▶ **Extracted records**:
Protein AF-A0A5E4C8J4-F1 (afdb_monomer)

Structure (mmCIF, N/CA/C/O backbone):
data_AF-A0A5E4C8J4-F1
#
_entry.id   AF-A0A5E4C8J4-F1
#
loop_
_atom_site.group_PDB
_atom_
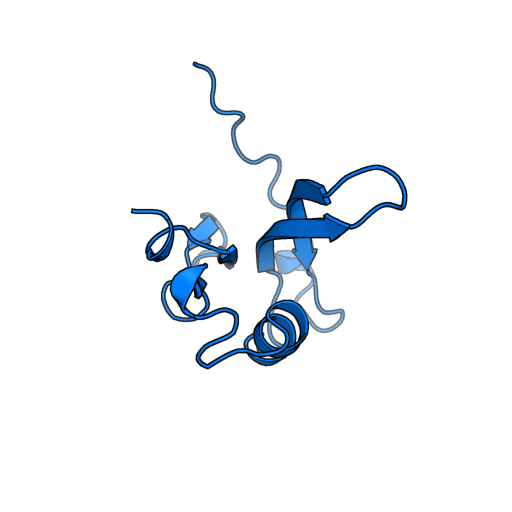site.id
_atom_site.type_symbol
_atom_site.label_atom_id
_atom_site.label_alt_id
_atom_site.label_comp_id
_atom_site.label_asym_id
_atom_site.label_entity_id
_atom_site.label_seq_id
_atom_site.pdbx_PDB_ins_code
_atom_site.Cartn_x
_atom_site.Cartn_y
_atom_site.Cartn_z
_atom_site.occupancy
_atom_site.B_iso_or_equiv
_atom_site.auth_seq_id
_atom_site.auth_comp_id
_atom_site.auth_asym_id
_atom_site.auth_atom_id
_atom_site.pdbx_PDB_model_num
ATOM 1 N N . GLU A 1 1 ? -4.343 19.504 10.722 1.00 55.59 1 GLU A N 1
ATOM 2 C CA . GLU A 1 1 ? -3.392 18.941 9.731 1.00 55.59 1 GLU A CA 1
ATOM 3 C C . GLU A 1 1 ? -3.612 17.472 9.344 1.00 55.59 1 GLU A C 1
ATOM 5 O O . GLU A 1 1 ? -3.184 17.102 8.261 1.00 55.59 1 GLU A O 1
ATOM 10 N N . VAL A 1 2 ? -4.350 16.662 10.122 1.00 61.53 2 VAL A N 1
ATOM 11 C CA . VAL A 1 2 ? -4.560 15.209 9.882 1.00 61.53 2 VAL A CA 1
ATOM 12 C C . VAL A 1 2 ? -
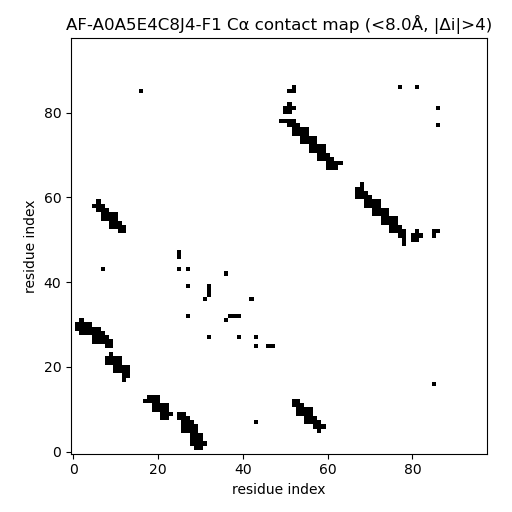5.107 14.849 8.490 1.00 61.53 2 VAL A C 1
ATOM 14 O O . VAL A 1 2 ? -4.782 13.799 7.953 1.00 61.53 2 VAL A O 1
ATOM 17 N N . LYS A 1 3 ? -5.884 15.732 7.849 1.00 63.31 3 LYS A N 1
ATOM 18 C CA . LYS A 1 3 ? -6.434 15.483 6.503 1.00 63.31 3 LYS A CA 1
ATOM 19 C C . LYS A 1 3 ? -5.365 15.323 5.409 1.00 63.31 3 LYS A C 1
ATOM 21 O O . LYS A 1 3 ? -5.658 14.709 4.394 1.00 63.31 3 LYS A O 1
ATOM 26 N N . LYS A 1 4 ? -4.151 15.857 5.616 1.00 70.81 4 LYS A N 1
ATOM 27 C CA . LYS A 1 4 ? -3.010 15.710 4.692 1.00 70.81 4 LYS A CA 1
ATOM 28 C C . LYS A 1 4 ? -2.126 14.499 5.012 1.00 70.81 4 LYS A C 1
ATOM 30 O O . LYS A 1 4 ? -1.150 14.261 4.307 1.00 70.81 4 LYS A O 1
ATOM 35 N N . CYS A 1 5 ? -2.415 13.762 6.086 1.00 79.50 5 CYS A N 1
ATOM 36 C CA . CYS A 1 5 ? -1.678 12.546 6.401 1.00 79.50 5 CYS A CA 1
ATOM 37 C C . CYS A 1 5 ? -1.989 11.481 5.348 1.00 79.50 5 CYS A C 1
ATOM 39 O O . CYS A 1 5 ? -3.138 11.334 4.931 1.00 79.50 5 CYS A O 1
ATOM 41 N N . LYS A 1 6 ? -0.964 10.744 4.922 1.00 82.12 6 LYS A N 1
ATOM 42 C CA . LYS A 1 6 ? -1.120 9.659 3.955 1.00 82.12 6 LYS A CA 1
ATOM 43 C C . LYS A 1 6 ? -1.650 8.428 4.683 1.00 82.12 6 LYS A C 1
ATOM 45 O O . LYS A 1 6 ? -1.058 8.009 5.674 1.00 82.12 6 LYS A O 1
ATOM 50 N N . LYS A 1 7 ? -2.779 7.894 4.218 1.00 84.19 7 LYS A N 1
ATOM 51 C CA . LYS A 1 7 ? -3.386 6.670 4.748 1.00 84.19 7 LYS A CA 1
ATOM 52 C C . LYS A 1 7 ? -2.724 5.446 4.138 1.00 84.19 7 LYS A C 1
ATOM 54 O O . LYS A 1 7 ? -2.369 4.516 4.853 1.00 84.19 7 LYS A O 1
ATOM 59 N N . VAL A 1 8 ? -2.548 5.473 2.822 1.00 86.12 8 VAL A N 1
ATOM 60 C CA . VAL A 1 8 ? -1.888 4.405 2.079 1.00 86.12 8 VAL A CA 1
ATOM 61 C C . VAL A 1 8 ? -0.972 5.021 1.040 1.00 86.12 8 VAL A C 1
ATOM 63 O O . VAL A 1 8 ? -1.351 5.981 0.367 1.00 86.12 8 VAL A O 1
ATOM 66 N N . VAL A 1 9 ? 0.233 4.475 0.927 1.00 87.44 9 VAL A N 1
ATOM 67 C CA . VAL A 1 9 ? 1.198 4.843 -0.105 1.00 87.44 9 VAL A CA 1
ATOM 68 C C . VAL A 1 9 ? 1.743 3.604 -0.786 1.00 87.44 9 VAL A C 1
ATOM 70 O O . VAL A 1 9 ? 2.024 2.592 -0.137 1.00 87.44 9 VAL A O 1
ATOM 73 N N . LEU A 1 10 ? 1.915 3.717 -2.096 1.00 85.94 10 LEU A N 1
ATOM 74 C CA . LEU A 1 10 ? 2.548 2.706 -2.917 1.00 85.94 10 LEU A CA 1
ATOM 75 C C . LEU A 1 10 ? 3.983 3.107 -3.234 1.00 85.94 10 LEU A C 1
ATOM 77 O O . LEU A 1 10 ? 4.259 4.245 -3.617 1.00 85.94 10 LEU A O 1
ATOM 81 N N . PHE A 1 11 ? 4.885 2.145 -3.141 1.00 84.31 11 PHE A N 1
ATOM 82 C CA . PHE A 1 11 ? 6.227 2.263 -3.668 1.00 84.31 11 PHE A CA 1
ATOM 83 C C . PHE A 1 11 ? 6.455 1.249 -4.785 1.00 84.31 11 PHE A C 1
ATOM 85 O O . PHE A 1 11 ? 6.210 0.049 -4.630 1.00 84.31 11 PHE A O 1
ATOM 92 N N . CYS A 1 12 ? 7.003 1.739 -5.887 1.00 80.94 12 CYS A N 1
ATOM 93 C CA . CYS A 1 12 ? 7.400 0.943 -7.037 1.00 80.94 12 CYS A CA 1
ATOM 94 C C . CYS A 1 12 ? 8.925 0.924 -7.146 1.00 80.94 12 CYS A C 1
ATOM 96 O O . CYS A 1 12 ? 9.631 1.781 -6.605 1.00 80.94 12 CYS A O 1
ATOM 98 N N . LEU A 1 13 ? 9.457 -0.066 -7.854 1.00 78.19 13 LEU A N 1
ATOM 99 C CA . LEU A 1 13 ? 10.850 -0.009 -8.274 1.00 78.19 13 LEU A CA 1
ATOM 100 C C . LEU A 1 13 ? 10.983 1.002 -9.417 1.00 78.19 13 LEU A C 1
ATOM 102 O O . LEU A 1 13 ? 10.140 1.056 -10.308 1.00 78.19 13 LEU A O 1
ATOM 106 N N . SER A 1 14 ? 12.055 1.791 -9.411 1.00 79.25 14 SER A N 1
ATOM 107 C CA . SER A 1 14 ? 12.407 2.627 -10.560 1.00 79.25 14 SER A CA 1
ATOM 108 C C . SER A 1 14 ? 12.639 1.767 -11.807 1.00 79.25 14 SER A C 1
ATOM 110 O O . SER A 1 14 ? 12.924 0.578 -11.694 1.00 79.25 14 SER A O 1
ATOM 112 N N . GLU A 1 15 ? 12.610 2.365 -13.001 1.00 79.00 15 GLU A N 1
ATOM 113 C CA . GLU A 1 15 ? 12.810 1.652 -14.280 1.00 79.00 15 GLU A CA 1
ATOM 114 C C . GLU A 1 15 ? 14.078 0.771 -14.291 1.00 79.00 15 GLU A C 1
ATOM 116 O O . GLU A 1 15 ? 14.082 -0.358 -14.775 1.00 79.00 15 GLU A O 1
ATOM 121 N N . ASN A 1 16 ? 15.152 1.245 -13.652 1.00 80.31 16 ASN A N 1
ATOM 122 C CA . ASN A 1 16 ? 16.411 0.507 -13.508 1.00 80.31 16 ASN A CA 1
ATOM 123 C C . ASN A 1 16 ? 16.419 -0.558 -12.387 1.00 80.31 16 ASN A C 1
ATOM 125 O O . ASN A 1 16 ? 17.468 -1.148 -12.128 1.00 80.31 16 ASN A O 1
ATOM 129 N N . LYS A 1 17 ? 15.296 -0.755 -11.689 1.00 74.94 17 LYS A N 1
ATOM 130 C CA . LYS A 1 17 ? 15.055 -1.668 -10.556 1.00 74.94 17 LYS A CA 1
ATOM 131 C C . LYS A 1 17 ? 16.032 -1.543 -9.379 1.00 74.94 17 LYS A C 1
ATOM 133 O O . LYS A 1 17 ? 16.180 -2.476 -8.595 1.00 74.94 17 LYS A O 1
ATOM 138 N N . LYS A 1 18 ? 16.709 -0.396 -9.242 1.00 78.00 18 LYS A N 1
ATOM 139 C CA . LYS A 1 18 ? 17.719 -0.149 -8.193 1.00 78.00 18 LYS A CA 1
ATOM 140 C C . LYS A 1 18 ? 17.204 0.671 -7.020 1.00 78.00 18 LYS A C 1
ATOM 142 O O . LYS A 1 18 ? 17.739 0.540 -5.925 1.00 78.00 18 LYS A O 1
ATOM 147 N N . ASN A 1 19 ? 16.209 1.523 -7.247 1.00 80.62 19 ASN A N 1
ATOM 148 C CA . ASN A 1 19 ? 15.676 2.413 -6.226 1.00 80.62 19 ASN A CA 1
ATOM 149 C C . ASN A 1 19 ? 14.202 2.111 -5.992 1.00 80.62 19 ASN A C 1
ATOM 151 O O . ASN A 1 19 ? 13.479 1.746 -6.916 1.00 80.62 19 ASN A O 1
ATOM 155 N N . ILE A 1 20 ? 13.772 2.300 -4.752 1.00 82.69 20 ILE A N 1
ATOM 156 C CA . ILE A 1 20 ? 12.363 2.284 -4.385 1.00 82.69 20 ILE A CA 1
ATOM 157 C C . ILE A 1 20 ? 11.879 3.730 -4.486 1.00 82.69 20 ILE A C 1
ATOM 159 O O . ILE A 1 20 ? 12.399 4.603 -3.789 1.00 82.69 20 ILE A O 1
ATOM 163 N N . ILE A 1 21 ? 10.938 3.984 -5.387 1.00 86.44 21 ILE A N 1
ATOM 164 C CA . ILE A 1 21 ? 10.349 5.302 -5.632 1.00 86.44 21 ILE A CA 1
ATOM 165 C C . ILE A 1 21 ? 8.901 5.316 -5.148 1.00 86.44 21 ILE A C 1
ATOM 167 O O . ILE A 1 21 ? 8.216 4.296 -5.183 1.00 86.44 21 ILE A O 1
ATOM 171 N N . LEU A 1 22 ? 8.452 6.467 -4.651 1.00 85.56 22 LEU A N 1
ATOM 172 C CA . LEU A 1 22 ? 7.059 6.666 -4.265 1.00 85.56 22 LEU A CA 1
ATOM 173 C C . LEU A 1 22 ? 6.216 6.857 -5.528 1.00 85.56 22 LEU A C 1
ATOM 175 O O . LEU A 1 22 ? 6.537 7.712 -6.351 1.00 85.56 22 LEU A O 1
ATOM 179 N N . GLU A 1 23 ? 5.130 6.104 -5.651 1.00 85.31 23 GLU A N 1
ATOM 180 C CA . GLU A 1 23 ? 4.171 6.279 -6.736 1.00 85.31 23 GLU A CA 1
ATOM 181 C C . GLU
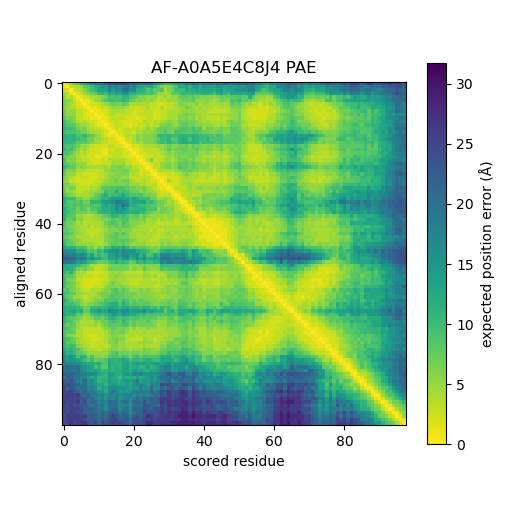 A 1 23 ? 3.147 7.358 -6.348 1.00 85.31 23 GLU A C 1
ATOM 183 O O . GLU A 1 23 ? 2.118 7.077 -5.733 1.00 85.31 23 GLU A O 1
ATOM 188 N N . GLU A 1 24 ? 3.429 8.617 -6.695 1.00 79.50 24 GLU A N 1
ATOM 189 C CA . GLU A 1 24 ? 2.594 9.771 -6.312 1.00 79.50 24 GLU A CA 1
ATOM 190 C C . GLU A 1 24 ? 1.163 9.718 -6.878 1.00 79.50 24 GLU A C 1
ATOM 192 O O . GLU A 1 24 ? 0.261 10.349 -6.335 1.00 79.50 24 GLU A O 1
ATOM 197 N N . SER A 1 25 ? 0.924 8.952 -7.946 1.00 77.12 25 SER A N 1
ATOM 198 C CA . SER A 1 25 ? -0.406 8.780 -8.546 1.00 77.12 25 SER A CA 1
ATOM 199 C C . SER A 1 25 ? -1.292 7.763 -7.817 1.00 77.12 25 SER A C 1
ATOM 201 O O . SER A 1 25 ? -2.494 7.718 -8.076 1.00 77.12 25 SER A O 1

▶ **What is being asked**: Taking the line with "ATOM 108 C C" as the first and the line with "ATOM 113 C CA" as the last, retype that stretch of the data above exactly, with no other lines.

▶ **Answer to the exercise**:
ATOM 108 C C . SER A 1 14 ? 12.639 1.767 -11.807 1.00 79.25 14 SER A C 1
ATOM 110 O O . SER A 1 14 ? 12.924 0.578 -11.694 1.00 79.25 14 SER A O 1
ATOM 112 N N . GLU A 1 15 ? 12.610 2.365 -13.001 1.00 79.00 15 GLU A N 1
ATOM 113 C CA . GLU A 1 15 ? 12.810 1.652 -14.280 1.00 79.00 15 GLU A CA 1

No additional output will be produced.